Her smile grows. “Exactly.” Giggling, she pats my leg. “We can take the boat out tomorrow afternoon, hang out on the beach. The locals are so friendly and naive, just the way I remember. Maybe we can find you a guy to hook up with!”
Tension fills my jaw. My short experience at the local high school proved the locals to be anything but friendly. Except for Noah and his family, I remind myself. “I’m perfectly happy without a man in my life.”
“You haven’t changed one bit.” With another sip of her wine, she sniggers. “You should’ve become a nun after your divorce. At least that way, you could’ve had a free place to live while being celibate.”
I suck down what’s left of my wine, letting the snide comment go. My marriage to Roger didn’t last because of more than just my intimacy issues and my refusal to give him the houseful of children he wanted.
The real reason I divorced Roger festers in the air between us.

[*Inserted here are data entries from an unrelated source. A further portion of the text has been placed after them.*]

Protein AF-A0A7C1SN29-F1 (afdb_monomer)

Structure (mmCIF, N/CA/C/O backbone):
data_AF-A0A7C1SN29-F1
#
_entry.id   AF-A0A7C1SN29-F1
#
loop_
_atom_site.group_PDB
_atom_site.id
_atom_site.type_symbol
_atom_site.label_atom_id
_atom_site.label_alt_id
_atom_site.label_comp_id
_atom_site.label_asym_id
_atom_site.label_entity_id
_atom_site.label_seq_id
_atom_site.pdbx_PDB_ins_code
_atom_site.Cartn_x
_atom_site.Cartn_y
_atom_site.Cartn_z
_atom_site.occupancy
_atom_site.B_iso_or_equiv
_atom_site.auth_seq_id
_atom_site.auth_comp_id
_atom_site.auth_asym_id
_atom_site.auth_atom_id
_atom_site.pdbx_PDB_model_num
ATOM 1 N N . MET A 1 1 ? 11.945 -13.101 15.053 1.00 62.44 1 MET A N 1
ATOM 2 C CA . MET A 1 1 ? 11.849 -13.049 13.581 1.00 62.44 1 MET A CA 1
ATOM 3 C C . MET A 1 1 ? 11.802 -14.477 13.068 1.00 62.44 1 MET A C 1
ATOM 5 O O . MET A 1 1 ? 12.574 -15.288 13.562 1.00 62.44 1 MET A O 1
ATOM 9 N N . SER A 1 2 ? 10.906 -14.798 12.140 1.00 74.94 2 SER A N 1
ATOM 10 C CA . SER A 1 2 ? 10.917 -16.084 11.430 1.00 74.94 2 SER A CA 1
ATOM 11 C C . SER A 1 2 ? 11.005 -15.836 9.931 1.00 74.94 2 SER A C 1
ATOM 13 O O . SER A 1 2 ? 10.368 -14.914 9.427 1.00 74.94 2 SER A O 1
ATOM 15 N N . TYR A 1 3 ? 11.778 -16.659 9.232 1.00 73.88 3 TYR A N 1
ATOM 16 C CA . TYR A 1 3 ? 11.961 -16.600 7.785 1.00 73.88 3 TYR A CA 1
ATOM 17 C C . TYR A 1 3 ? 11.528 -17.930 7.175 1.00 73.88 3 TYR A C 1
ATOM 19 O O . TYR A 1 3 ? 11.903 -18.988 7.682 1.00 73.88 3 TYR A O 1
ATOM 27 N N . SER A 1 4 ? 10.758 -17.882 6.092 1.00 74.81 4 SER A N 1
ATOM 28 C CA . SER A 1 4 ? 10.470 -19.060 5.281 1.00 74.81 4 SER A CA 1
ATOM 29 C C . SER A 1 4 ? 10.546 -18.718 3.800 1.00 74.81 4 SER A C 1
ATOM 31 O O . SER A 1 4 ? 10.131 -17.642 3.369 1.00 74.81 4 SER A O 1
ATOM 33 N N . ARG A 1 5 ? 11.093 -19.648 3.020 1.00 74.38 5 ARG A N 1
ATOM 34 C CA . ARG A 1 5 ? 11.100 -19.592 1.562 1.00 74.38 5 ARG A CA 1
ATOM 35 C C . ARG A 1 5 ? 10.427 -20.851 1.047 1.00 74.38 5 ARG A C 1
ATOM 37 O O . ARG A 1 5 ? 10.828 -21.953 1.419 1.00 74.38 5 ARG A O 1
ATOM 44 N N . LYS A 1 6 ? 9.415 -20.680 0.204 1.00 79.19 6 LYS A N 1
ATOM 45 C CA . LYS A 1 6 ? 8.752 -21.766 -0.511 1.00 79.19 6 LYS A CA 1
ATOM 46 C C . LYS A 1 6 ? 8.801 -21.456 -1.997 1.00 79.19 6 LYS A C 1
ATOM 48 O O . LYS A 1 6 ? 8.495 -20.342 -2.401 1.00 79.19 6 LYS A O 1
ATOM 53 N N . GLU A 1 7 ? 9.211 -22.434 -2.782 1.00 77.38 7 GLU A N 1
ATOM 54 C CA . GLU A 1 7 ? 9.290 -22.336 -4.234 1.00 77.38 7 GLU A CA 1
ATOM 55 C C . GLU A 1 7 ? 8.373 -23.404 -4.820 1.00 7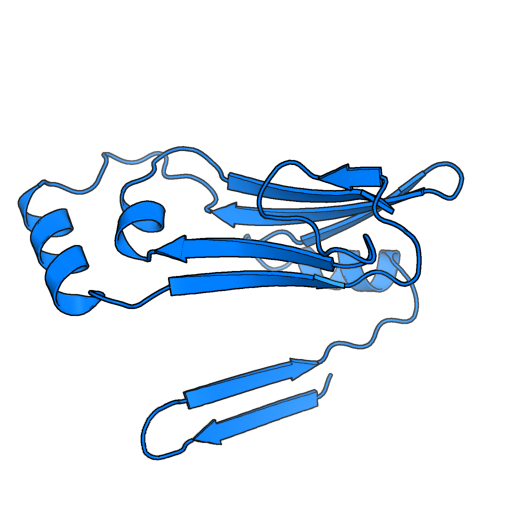7.38 7 GLU A C 1
ATOM 57 O O . GLU A 1 7 ? 8.399 -24.559 -4.378 1.00 77.38 7 GLU A O 1
ATOM 62 N N . ASP A 1 8 ? 7.519 -23.007 -5.753 1.00 77.88 8 ASP A N 1
ATOM 63 C CA . ASP A 1 8 ? 6.754 -23.932 -6.576 1.00 77.88 8 ASP A CA 1
ATOM 64 C C . ASP A 1 8 ? 7.053 -23.695 -8.065 1.00 77.88 8 ASP A C 1
ATOM 66 O O . ASP A 1 8 ? 8.020 -23.025 -8.419 1.00 77.88 8 ASP A O 1
ATOM 70 N N . LYS A 1 9 ? 6.289 -24.332 -8.960 1.00 69.06 9 LYS A N 1
ATOM 71 C CA . LYS A 1 9 ? 6.535 -24.248 -10.409 1.00 69.06 9 LYS A CA 1
ATOM 72 C C . LYS A 1 9 ? 6.225 -22.868 -11.002 1.00 69.06 9 LYS A C 1
ATOM 74 O O . LYS A 1 9 ? 6.530 -22.661 -12.173 1.00 69.06 9 LYS A O 1
ATOM 79 N N . VAL A 1 10 ? 5.569 -21.992 -10.245 1.00 70.12 10 VAL A N 1
ATOM 80 C CA . VAL A 1 10 ? 5.015 -20.718 -10.711 1.00 70.12 10 VAL A CA 1
ATOM 81 C C . VAL A 1 10 ? 5.633 -19.554 -9.940 1.00 70.12 10 VAL A C 1
ATOM 83 O O . VAL A 1 10 ? 6.021 -18.574 -10.565 1.00 70.12 10 VAL A O 1
ATOM 86 N N . ASP A 1 11 ? 5.806 -19.689 -8.621 1.00 68.25 11 ASP A N 1
ATOM 87 C CA . ASP A 1 11 ? 6.186 -18.583 -7.746 1.00 68.25 11 ASP A CA 1
ATOM 88 C C . ASP A 1 11 ? 7.289 -18.934 -6.733 1.00 68.25 11 ASP A C 1
ATOM 90 O O . ASP A 1 11 ? 7.374 -20.034 -6.175 1.00 68.25 11 ASP A O 1
ATOM 94 N N . ILE A 1 12 ? 8.107 -17.924 -6.418 1.00 70.25 12 ILE A N 1
ATOM 95 C CA . ILE A 1 12 ? 9.004 -17.923 -5.259 1.00 70.25 12 ILE A CA 1
ATOM 96 C C . ILE A 1 12 ? 8.348 -17.071 -4.171 1.00 70.25 12 ILE A C 1
ATOM 98 O O . ILE A 1 12 ? 8.321 -15.844 -4.256 1.00 70.25 12 ILE A O 1
ATOM 102 N N . ARG A 1 13 ? 7.855 -17.710 -3.107 1.00 71.38 13 ARG A N 1
ATOM 103 C CA . ARG A 1 13 ? 7.304 -17.022 -1.936 1.00 71.38 13 ARG A CA 1
ATOM 104 C C . ARG A 1 13 ? 8.364 -16.897 -0.851 1.00 71.38 13 ARG A C 1
ATOM 106 O O . ARG A 1 13 ? 8.799 -17.893 -0.269 1.00 71.38 13 ARG A O 1
ATOM 113 N N . ILE A 1 14 ? 8.741 -15.659 -0.546 1.00 71.06 14 ILE A N 1
ATOM 114 C CA . ILE A 1 14 ? 9.617 -15.314 0.575 1.00 71.06 14 ILE A CA 1
ATOM 115 C C . ILE A 1 14 ? 8.760 -14.643 1.646 1.00 71.06 14 ILE A C 1
ATOM 117 O O . ILE A 1 14 ? 8.142 -13.614 1.395 1.00 71.06 14 ILE A O 1
ATOM 121 N N . GLU A 1 15 ? 8.712 -15.225 2.841 1.00 75.56 15 GLU A N 1
ATOM 122 C CA . GLU A 1 15 ? 7.962 -14.690 3.975 1.00 75.56 15 GLU A CA 1
ATOM 123 C C . GLU A 1 15 ? 8.914 -14.405 5.140 1.00 75.56 15 GLU A C 1
ATOM 125 O O . GLU A 1 15 ? 9.583 -15.307 5.652 1.00 75.56 15 GLU A O 1
ATOM 130 N N . ALA A 1 16 ? 8.947 -13.149 5.580 1.00 71.12 16 ALA A N 1
ATOM 131 C CA . ALA A 1 16 ? 9.628 -12.721 6.793 1.00 71.12 16 ALA A CA 1
ATOM 132 C C . ALA A 1 16 ? 8.588 -12.195 7.786 1.00 71.12 16 ALA A C 1
ATOM 134 O O . ALA A 1 16 ? 7.835 -11.278 7.473 1.00 71.12 16 ALA A O 1
ATOM 135 N N . LYS A 1 17 ? 8.547 -12.772 8.991 1.00 78.88 17 LYS A N 1
ATOM 136 C CA . LYS A 1 17 ? 7.684 -12.301 10.082 1.00 78.88 17 LYS A CA 1
ATOM 137 C C . LYS A 1 17 ? 8.524 -11.672 11.175 1.00 78.88 17 LYS A C 1
ATOM 139 O O . LYS A 1 17 ? 9.436 -12.304 11.725 1.00 78.88 17 LYS A O 1
ATOM 144 N N . VAL A 1 18 ? 8.181 -10.438 11.514 1.00 73.94 18 VAL A N 1
ATOM 145 C CA . VAL A 1 18 ? 8.765 -9.690 12.624 1.00 73.94 18 VAL A CA 1
ATOM 146 C C . VAL A 1 18 ? 7.696 -9.541 13.695 1.00 73.94 18 VAL A C 1
ATOM 148 O O . VAL A 1 18 ? 6.606 -9.057 13.422 1.00 73.94 18 VAL A O 1
ATOM 151 N N . ASN A 1 19 ? 8.023 -9.972 14.910 1.00 78.81 19 ASN A N 1
ATOM 152 C CA . ASN A 1 19 ? 7.194 -9.745 16.086 1.00 78.81 19 ASN A CA 1
ATOM 153 C C . ASN A 1 19 ? 7.905 -8.707 16.941 1.00 78.81 19 ASN A C 1
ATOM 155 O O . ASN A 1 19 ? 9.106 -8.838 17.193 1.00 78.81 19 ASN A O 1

The following afternoon, Britta and I sip on vodka and sodas while knee-deep in the lake’s murky waters. We’re surround by raucous minors drunk off cheap beer and adults well-past their tolerance. Various water toys and anchored jet skis dot the space behind speedboats and pontoons pushed onto the small patch of sand running along the State Park’s dense trees. Several radios blast a chaotic mix of country and rock music, the lyrics and melodies almost inaudible above the din of excited conversation and laughter.
A swim would be a heavenly break from the heat, but I follow Britt’s lead. Besides, I don’t want any of my intimate parts co-mingling with the little dead bugs floating on the water’s surface.
Britta’s acknowledged by most of the locals. She throws a friendly wave back but isn’t interested in engaging with anyone beyond that until an attractive man swaggers in our direction. It's impossible not to appreciate his toned muscles, lush dark hair cascading down to his ears, a stubble outlining his square jaw, and skin bronzed to a golden hue. Black swim trunks, accented with fine blue lines, nicely cup his firm backside.
A deep rush of pleasure spreads through my core when I imagine being encased in those strong arms. The sensation comes on so unexpectedly that I have to swallow a whimper. I haven’t fantasized about a man in forever.